What you have to do:
Among the entries below, find the line with "ATOM 165 C C", then quote it and each following line up to and including the line with "ATOM 185 O O", and nothing else.

Input for this task:
# # # # #

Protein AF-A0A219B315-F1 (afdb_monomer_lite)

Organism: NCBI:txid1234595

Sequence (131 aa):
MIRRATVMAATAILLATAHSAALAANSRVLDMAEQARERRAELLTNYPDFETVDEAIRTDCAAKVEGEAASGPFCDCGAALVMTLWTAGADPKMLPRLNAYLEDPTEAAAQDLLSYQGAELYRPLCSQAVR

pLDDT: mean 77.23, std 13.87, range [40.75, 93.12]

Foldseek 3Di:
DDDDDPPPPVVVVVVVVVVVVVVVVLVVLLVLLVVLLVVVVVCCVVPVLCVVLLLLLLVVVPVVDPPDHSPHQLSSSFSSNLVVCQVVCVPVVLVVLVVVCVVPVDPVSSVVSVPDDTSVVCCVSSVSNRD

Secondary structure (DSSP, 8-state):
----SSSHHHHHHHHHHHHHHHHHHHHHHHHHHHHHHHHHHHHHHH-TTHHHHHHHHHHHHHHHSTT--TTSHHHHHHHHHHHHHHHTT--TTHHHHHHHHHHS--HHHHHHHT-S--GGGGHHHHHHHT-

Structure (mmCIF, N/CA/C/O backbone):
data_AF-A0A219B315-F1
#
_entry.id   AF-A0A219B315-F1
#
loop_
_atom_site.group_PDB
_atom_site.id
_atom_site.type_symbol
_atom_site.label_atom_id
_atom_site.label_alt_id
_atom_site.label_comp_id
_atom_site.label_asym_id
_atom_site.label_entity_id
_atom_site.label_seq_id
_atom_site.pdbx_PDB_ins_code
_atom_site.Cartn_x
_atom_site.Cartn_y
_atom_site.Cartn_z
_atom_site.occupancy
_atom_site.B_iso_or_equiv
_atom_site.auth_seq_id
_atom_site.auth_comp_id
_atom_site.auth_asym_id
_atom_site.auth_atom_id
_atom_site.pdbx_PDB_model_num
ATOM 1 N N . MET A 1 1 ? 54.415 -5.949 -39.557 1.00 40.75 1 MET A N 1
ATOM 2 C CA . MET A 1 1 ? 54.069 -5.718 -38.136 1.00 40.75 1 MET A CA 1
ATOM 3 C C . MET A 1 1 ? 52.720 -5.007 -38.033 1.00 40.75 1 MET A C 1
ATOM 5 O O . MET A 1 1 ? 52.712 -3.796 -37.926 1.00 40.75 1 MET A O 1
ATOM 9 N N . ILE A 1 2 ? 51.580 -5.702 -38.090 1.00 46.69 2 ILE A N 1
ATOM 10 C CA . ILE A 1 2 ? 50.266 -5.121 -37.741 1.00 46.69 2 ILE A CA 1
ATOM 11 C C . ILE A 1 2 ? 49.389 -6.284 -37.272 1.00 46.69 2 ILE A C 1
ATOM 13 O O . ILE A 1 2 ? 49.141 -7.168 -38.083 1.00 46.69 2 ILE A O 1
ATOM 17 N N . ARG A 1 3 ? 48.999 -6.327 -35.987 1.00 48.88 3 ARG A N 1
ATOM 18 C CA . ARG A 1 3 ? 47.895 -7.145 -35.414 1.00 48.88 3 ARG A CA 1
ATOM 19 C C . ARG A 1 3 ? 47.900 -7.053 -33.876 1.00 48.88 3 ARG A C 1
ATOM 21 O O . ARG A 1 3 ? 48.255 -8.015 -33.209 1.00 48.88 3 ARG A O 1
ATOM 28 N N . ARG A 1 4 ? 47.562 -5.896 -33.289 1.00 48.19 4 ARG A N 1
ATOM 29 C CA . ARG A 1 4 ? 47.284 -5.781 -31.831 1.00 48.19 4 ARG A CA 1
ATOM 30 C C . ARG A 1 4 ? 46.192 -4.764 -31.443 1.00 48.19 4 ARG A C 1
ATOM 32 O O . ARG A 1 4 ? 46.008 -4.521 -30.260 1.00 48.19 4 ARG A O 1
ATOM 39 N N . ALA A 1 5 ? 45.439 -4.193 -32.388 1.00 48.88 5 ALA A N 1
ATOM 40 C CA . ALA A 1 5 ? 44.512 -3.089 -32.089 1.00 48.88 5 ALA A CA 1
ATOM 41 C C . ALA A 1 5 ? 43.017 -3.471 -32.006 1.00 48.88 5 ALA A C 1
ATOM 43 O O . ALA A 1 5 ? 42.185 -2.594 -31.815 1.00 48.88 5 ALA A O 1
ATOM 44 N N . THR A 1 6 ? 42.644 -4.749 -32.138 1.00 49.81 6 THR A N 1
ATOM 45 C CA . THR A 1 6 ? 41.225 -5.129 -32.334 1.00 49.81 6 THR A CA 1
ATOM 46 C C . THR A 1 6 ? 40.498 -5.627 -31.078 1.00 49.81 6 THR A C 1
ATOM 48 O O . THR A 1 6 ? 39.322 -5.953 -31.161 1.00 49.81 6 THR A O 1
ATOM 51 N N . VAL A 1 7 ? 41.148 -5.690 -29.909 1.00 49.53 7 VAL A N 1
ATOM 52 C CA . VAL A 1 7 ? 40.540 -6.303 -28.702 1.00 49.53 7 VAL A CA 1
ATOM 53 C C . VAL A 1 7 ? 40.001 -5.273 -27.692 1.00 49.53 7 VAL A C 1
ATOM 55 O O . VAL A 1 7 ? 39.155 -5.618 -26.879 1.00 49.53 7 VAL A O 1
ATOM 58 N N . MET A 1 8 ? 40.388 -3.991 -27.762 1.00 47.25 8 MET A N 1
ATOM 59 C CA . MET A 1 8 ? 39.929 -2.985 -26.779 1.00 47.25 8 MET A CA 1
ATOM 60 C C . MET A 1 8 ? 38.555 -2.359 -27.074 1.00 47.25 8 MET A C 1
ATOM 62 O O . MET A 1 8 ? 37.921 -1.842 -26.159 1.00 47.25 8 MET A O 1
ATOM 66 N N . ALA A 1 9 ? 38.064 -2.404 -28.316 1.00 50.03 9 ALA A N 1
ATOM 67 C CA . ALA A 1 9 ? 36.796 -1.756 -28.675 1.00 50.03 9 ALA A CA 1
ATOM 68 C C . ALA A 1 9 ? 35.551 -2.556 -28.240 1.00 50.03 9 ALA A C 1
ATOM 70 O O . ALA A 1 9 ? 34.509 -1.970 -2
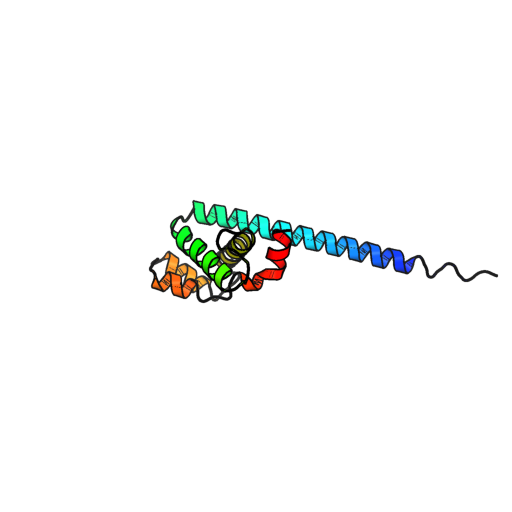7.958 1.00 50.03 9 ALA A O 1
ATOM 71 N N . ALA A 1 10 ? 35.653 -3.886 -28.145 1.00 49.28 10 ALA A N 1
ATOM 72 C CA . ALA A 1 10 ? 34.515 -4.738 -27.794 1.00 49.28 10 ALA A CA 1
ATOM 73 C C . ALA A 1 10 ? 34.119 -4.610 -26.311 1.00 49.28 10 ALA A C 1
ATOM 75 O O . ALA A 1 10 ? 32.935 -4.620 -25.982 1.00 49.28 10 ALA A O 1
ATOM 76 N N . THR A 1 11 ? 35.086 -4.416 -25.412 1.00 50.97 11 THR A N 1
ATOM 77 C CA . THR A 1 11 ? 34.834 -4.330 -23.965 1.00 50.97 11 THR A CA 1
ATOM 78 C C . THR A 1 11 ? 34.153 -3.018 -23.563 1.00 50.97 11 THR A C 1
ATOM 80 O O . THR A 1 11 ? 33.310 -3.012 -22.670 1.00 50.97 11 THR A O 1
ATOM 83 N N . ALA A 1 12 ? 34.452 -1.910 -24.250 1.00 50.78 12 ALA A N 1
ATOM 84 C CA . ALA A 1 12 ? 33.846 -0.606 -23.966 1.00 50.78 12 ALA A CA 1
ATOM 85 C C . ALA A 1 12 ? 32.348 -0.548 -24.332 1.00 50.78 12 ALA A C 1
ATOM 87 O O . ALA A 1 12 ? 31.559 0.072 -23.622 1.00 50.78 12 ALA 
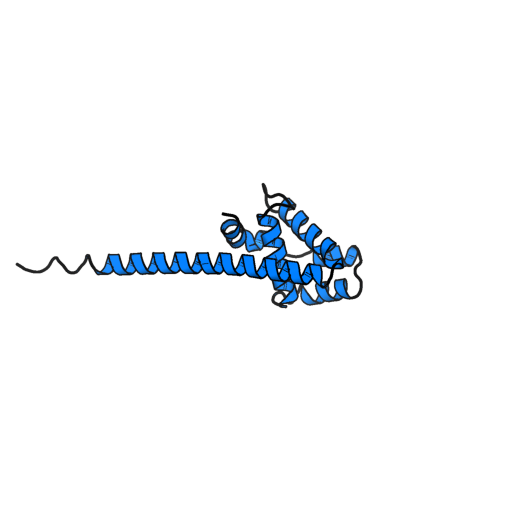A O 1
ATOM 88 N N . ILE A 1 13 ? 31.934 -1.244 -25.396 1.00 53.00 13 ILE A N 1
ATOM 89 C CA . ILE A 1 13 ? 30.534 -1.283 -25.854 1.00 53.00 13 ILE A CA 1
ATOM 90 C C . ILE A 1 13 ? 29.669 -2.165 -24.928 1.00 53.00 13 ILE A C 1
ATOM 92 O O . ILE A 1 13 ? 28.517 -1.835 -24.640 1.00 53.00 13 ILE A O 1
ATOM 96 N N . LEU A 1 14 ? 30.237 -3.249 -24.390 1.00 49.47 14 LEU A N 1
ATOM 97 C CA . LEU A 1 14 ? 29.574 -4.111 -23.402 1.00 49.47 14 LEU A CA 1
ATOM 98 C C . LEU A 1 14 ? 29.415 -3.437 -22.026 1.00 49.47 14 LEU A C 1
ATOM 100 O O . LEU A 1 14 ? 28.388 -3.623 -21.378 1.00 49.47 14 LEU A O 1
ATOM 104 N N . LEU A 1 15 ? 30.371 -2.607 -21.586 1.00 52.31 15 LEU A N 1
ATOM 105 C CA . LEU A 1 15 ? 30.223 -1.857 -20.329 1.00 52.31 15 LEU A CA 1
ATOM 106 C C . LEU A 1 15 ? 29.231 -0.690 -20.440 1.00 52.31 15 LEU A C 1
ATOM 108 O O . LEU A 1 15 ? 28.489 -0.442 -19.490 1.00 52.31 15 LEU A O 1
ATOM 112 N N . ALA A 1 16 ? 29.192 0.016 -21.573 1.00 51.53 16 ALA A N 1
ATOM 113 C CA . ALA A 1 16 ? 28.274 1.140 -21.763 1.00 51.53 16 ALA A CA 1
ATOM 114 C C . ALA A 1 16 ? 26.802 0.688 -21.797 1.00 51.53 16 ALA A C 1
ATOM 116 O O . ALA A 1 16 ? 25.948 1.310 -21.170 1.00 51.53 16 ALA A O 1
ATOM 117 N N . THR A 1 17 ? 26.511 -0.438 -22.455 1.00 53.53 17 THR A N 1
ATOM 118 C CA . THR A 1 17 ? 25.147 -0.995 -22.533 1.00 53.53 17 THR A CA 1
ATOM 119 C C . THR A 1 17 ? 24.635 -1.512 -21.185 1.00 53.53 17 THR A C 1
ATOM 121 O O . THR A 1 17 ? 23.460 -1.322 -20.867 1.00 53.53 17 THR A O 1
ATOM 124 N N . ALA A 1 18 ? 25.507 -2.086 -20.350 1.00 54.34 18 ALA A N 1
ATOM 125 C CA . ALA A 1 18 ? 25.143 -2.541 -19.008 1.00 54.34 18 ALA A CA 1
ATOM 126 C C . ALA A 1 18 ? 24.790 -1.381 -18.053 1.00 54.34 18 ALA A C 1
ATOM 128 O O . ALA A 1 18 ? 23.831 -1.484 -17.288 1.00 54.34 18 ALA A O 1
ATOM 129 N N . HIS A 1 19 ? 25.511 -0.255 -18.128 1.00 55.22 19 HIS A N 1
ATOM 130 C CA . HIS A 1 19 ? 25.217 0.927 -17.306 1.00 55.22 19 HIS A CA 1
ATOM 131 C C . HIS A 1 19 ? 23.903 1.605 -17.714 1.00 55.22 19 HIS A C 1
ATOM 133 O O . HIS A 1 19 ? 23.128 2.010 -16.849 1.00 55.22 19 HIS A O 1
ATOM 139 N N . SER A 1 20 ? 23.610 1.682 -19.017 1.00 59.00 20 SER A N 1
ATOM 140 C CA . SER A 1 20 ? 22.334 2.220 -19.507 1.00 59.00 20 SER A CA 1
ATOM 141 C C . SER A 1 20 ? 21.139 1.353 -19.097 1.00 59.00 20 SER A C 1
ATOM 143 O O . SER A 1 20 ? 20.094 1.890 -18.737 1.00 59.00 20 SER A O 1
ATOM 145 N N . ALA A 1 21 ? 21.291 0.024 -19.100 1.00 59.53 21 ALA A N 1
ATOM 146 C CA . ALA A 1 21 ? 20.242 -0.898 -18.667 1.00 59.53 21 ALA A CA 1
ATOM 147 C C . ALA A 1 21 ? 19.963 -0.802 -17.157 1.00 59.53 21 ALA A C 1
ATOM 149 O O . ALA A 1 21 ? 18.802 -0.803 -16.754 1.00 59.53 21 ALA A O 1
ATOM 150 N N . ALA A 1 22 ? 21.003 -0.667 -16.328 1.00 57.81 22 ALA A N 1
ATOM 151 C CA . ALA A 1 22 ? 20.851 -0.493 -14.884 1.00 57.81 22 ALA A CA 1
ATOM 152 C C . ALA A 1 22 ? 20.186 0.848 -14.523 1.00 57.81 22 ALA A C 1
ATOM 154 O O . ALA A 1 22 ? 19.285 0.870 -13.688 1.00 57.81 22 ALA A O 1
ATOM 155 N N . LEU A 1 23 ? 20.561 1.951 -15.191 1.00 59.25 23 LEU A N 1
ATOM 156 C CA . LEU A 1 23 ? 19.897 3.247 -14.999 1.00 59.25 23 LEU A CA 1
ATOM 157 C C . LEU A 1 23 ? 18.418 3.201 -15.407 1.00 59.25 23 LEU A C 1
ATOM 159 O O . LEU A 1 23 ? 17.568 3.694 -14.672 1.00 59.25 23 LEU A O 1
ATOM 163 N N . ALA A 1 24 ? 18.111 2.594 -16.556 1.00 61.03 24 ALA A N 1
ATOM 164 C CA . ALA A 1 24 ? 16.738 2.475 -17.046 1.00 61.03 24 ALA A CA 1
ATOM 165 C C . ALA A 1 24 ? 15.877 1.535 -16.183 1.00 61.03 24 ALA A C 1
ATOM 167 O O . ALA A 1 24 ? 14.673 1.740 -16.053 1.00 61.03 24 ALA A O 1
ATOM 168 N N . ALA A 1 25 ? 16.471 0.496 -15.589 1.00 60.56 25 ALA A N 1
ATOM 169 C CA . ALA A 1 25 ? 15.783 -0.361 -14.627 1.00 60.56 25 ALA A CA 1
ATOM 170 C C . ALA A 1 25 ? 15.487 0.393 -13.322 1.00 60.56 25 ALA A C 1
ATOM 172 O O . ALA A 1 25 ? 14.378 0.289 -12.803 1.00 60.56 25 ALA A O 1
ATOM 173 N N . ASN A 1 26 ? 16.437 1.199 -12.837 1.00 67.19 26 ASN A N 1
ATOM 174 C CA . ASN A 1 26 ? 16.255 2.008 -11.635 1.00 67.19 26 ASN A CA 1
ATOM 175 C C . ASN A 1 26 ? 15.180 3.089 -11.830 1.00 67.19 26 ASN A C 1
ATOM 177 O O . ASN A 1 26 ? 14.326 3.254 -10.968 1.00 67.19 26 ASN A O 1
ATOM 181 N N . SER A 1 27 ? 15.153 3.775 -12.981 1.00 73.19 27 SER A N 1
ATOM 182 C CA . SER A 1 27 ? 14.106 4.769 -13.262 1.00 73.19 27 SER A CA 1
ATOM 183 C C . SER A 1 27 ? 12.713 4.137 -13.292 1.00 73.19 27 SER A C 1
ATOM 185 O O . SER A 1 27 ? 11.794 4.659 -12.679 1.00 73.19 27 SER A O 1
ATOM 187 N N . ARG A 1 28 ? 12.569 2.955 -13.908 1.00 77.19 28 ARG A N 1
ATOM 188 C CA . ARG A 1 28 ? 11.294 2.218 -13.912 1.00 77.19 28 ARG A CA 1
ATOM 189 C C . ARG A 1 28 ? 10.837 1.820 -12.512 1.00 77.19 28 ARG A C 1
ATOM 191 O O . ARG A 1 28 ? 9.645 1.849 -12.241 1.00 77.19 28 ARG A O 1
ATOM 198 N N . VAL A 1 29 ? 11.764 1.431 -11.637 1.00 74.12 29 VAL A N 1
ATOM 199 C CA . VAL A 1 29 ? 11.459 1.091 -10.240 1.00 74.12 29 VAL A CA 1
ATOM 200 C C . VAL A 1 29 ? 10.913 2.305 -9.486 1.00 74.12 29 VAL A C 1
ATOM 202 O O . VAL A 1 29 ? 9.903 2.178 -8.794 1.00 74.12 29 VAL A O 1
ATOM 205 N N . LEU A 1 30 ? 11.534 3.473 -9.661 1.00 79.00 30 LEU A N 1
ATOM 206 C CA . LEU A 1 30 ? 11.069 4.724 -9.058 1.00 79.00 30 LEU A CA 1
ATOM 207 C C . LEU A 1 30 ? 9.697 5.134 -9.607 1.00 79.00 30 LEU A C 1
ATOM 209 O O . LEU A 1 30 ? 8.788 5.403 -8.826 1.00 79.00 30 LEU A O 1
ATOM 213 N N . ASP A 1 31 ? 9.516 5.076 -10.929 1.00 84.88 31 ASP A N 1
ATOM 214 C CA . ASP A 1 31 ? 8.245 5.406 -11.582 1.00 84.88 31 ASP A CA 1
ATOM 215 C C . ASP A 1 31 ? 7.104 4.489 -11.114 1.00 84.88 31 ASP A C 1
ATOM 217 O O . ASP A 1 31 ? 5.971 4.937 -10.954 1.00 84.88 31 ASP A O 1
ATOM 221 N N . MET A 1 32 ? 7.385 3.200 -10.891 1.00 82.94 32 MET A N 1
ATOM 222 C CA . MET A 1 32 ? 6.397 2.248 -10.376 1.00 82.94 32 MET A CA 1
ATOM 223 C C . MET A 1 32 ? 5.994 2.554 -8.934 1.00 82.94 32 MET A C 1
ATOM 225 O O . MET A 1 32 ? 4.809 2.484 -8.614 1.00 82.94 32 MET A O 1
ATOM 229 N N . ALA A 1 33 ? 6.961 2.869 -8.067 1.00 85.62 33 ALA A N 1
ATOM 230 C CA . ALA A 1 33 ? 6.681 3.216 -6.677 1.00 85.62 33 ALA A CA 1
ATOM 231 C C . ALA A 1 33 ? 5.863 4.513 -6.578 1.00 85.62 33 ALA A C 1
ATOM 233 O O . ALA A 1 33 ? 4.908 4.571 -5.805 1.00 85.62 33 ALA A O 1
ATOM 234 N N . GLU A 1 34 ? 6.186 5.514 -7.398 1.00 87.62 34 GLU A N 1
ATOM 235 C CA . GLU A 1 34 ? 5.459 6.783 -7.421 1.00 87.62 34 GLU A CA 1
ATOM 236 C C . GLU A 1 34 ? 4.028 6.612 -7.945 1.00 87.62 34 GLU A C 1
ATOM 238 O O . GLU A 1 34 ? 3.076 7.000 -7.272 1.00 87.62 34 GLU A O 1
ATOM 243 N N . GLN A 1 35 ? 3.841 5.915 -9.070 1.00 88.56 35 GLN A N 1
ATOM 244 C CA . GLN A 1 35 ? 2.500 5.614 -9.590 1.00 88.56 35 GLN A CA 1
ATOM 245 C C . GLN A 1 35 ? 1.651 4.820 -8.591 1.00 88.56 35 GLN A C 1
ATOM 247 O O . GLN A 1 35 ? 0.440 5.020 -8.497 1.00 88.56 35 GLN A O 1
ATOM 252 N N . ALA A 1 36 ? 2.265 3.903 -7.841 1.00 89.25 36 ALA A N 1
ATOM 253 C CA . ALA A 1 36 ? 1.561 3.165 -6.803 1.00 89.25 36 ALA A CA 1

# # # # #

Response below:
ATOM 165 C C . ALA A 1 24 ? 15.877 1.535 -16.183 1.00 61.03 24 ALA A C 1
ATOM 167 O O . ALA A 1 24 ? 14.673 1.740 -16.053 1.00 61.03 24 ALA A O 1
ATOM 168 N N . ALA A 1 25 ? 16.471 0.496 -15.589 1.00 60.56 25 ALA A N 1
ATOM 169 C CA . ALA A 1 25 ? 15.783 -0.361 -14.627 1.00 60.56 25 ALA A CA 1
ATOM 170 C C . ALA A 1 25 ? 15.487 0.393 -13.322 1.00 60.56 25 ALA A C 1
ATOM 172 O O . ALA A 1 25 ? 14.378 0.289 -12.803 1.00 60.56 25 ALA A O 1
ATOM 173 N N . ASN A 1 26 ? 16.437 1.199 -12.837 1.00 67.19 26 ASN A N 1
ATOM 174 C CA . ASN A 1 26 ? 16.255 2.008 -11.635 1.00 67.19 26 ASN A CA 1
ATOM 175 C C . ASN A 1 26 ? 15.180 3.089 -11.830 1.00 67.19 26 ASN A C 1
ATOM 177 O O . ASN A 1 26 ? 14.326 3.254 -10.968 1.00 67.19 26 ASN A O 1
ATOM 181 N N . SER A 1 27 ? 15.153 3.775 -12.981 1.00 73.19 27 SER A N 1
ATOM 182 C CA . SER A 1 27 ? 14.106 4.769 -13.262 1.00 73.19 27 SER A CA 1
ATOM 183 C C . SER A 1 27 ? 12.713 4.137 -13.292 1.00 73.19 27 SER A C 1
ATOM 185 O O . SER A 1 27 ? 11.794 4.659 -12.679 1.00 73.19 27 SER A O 1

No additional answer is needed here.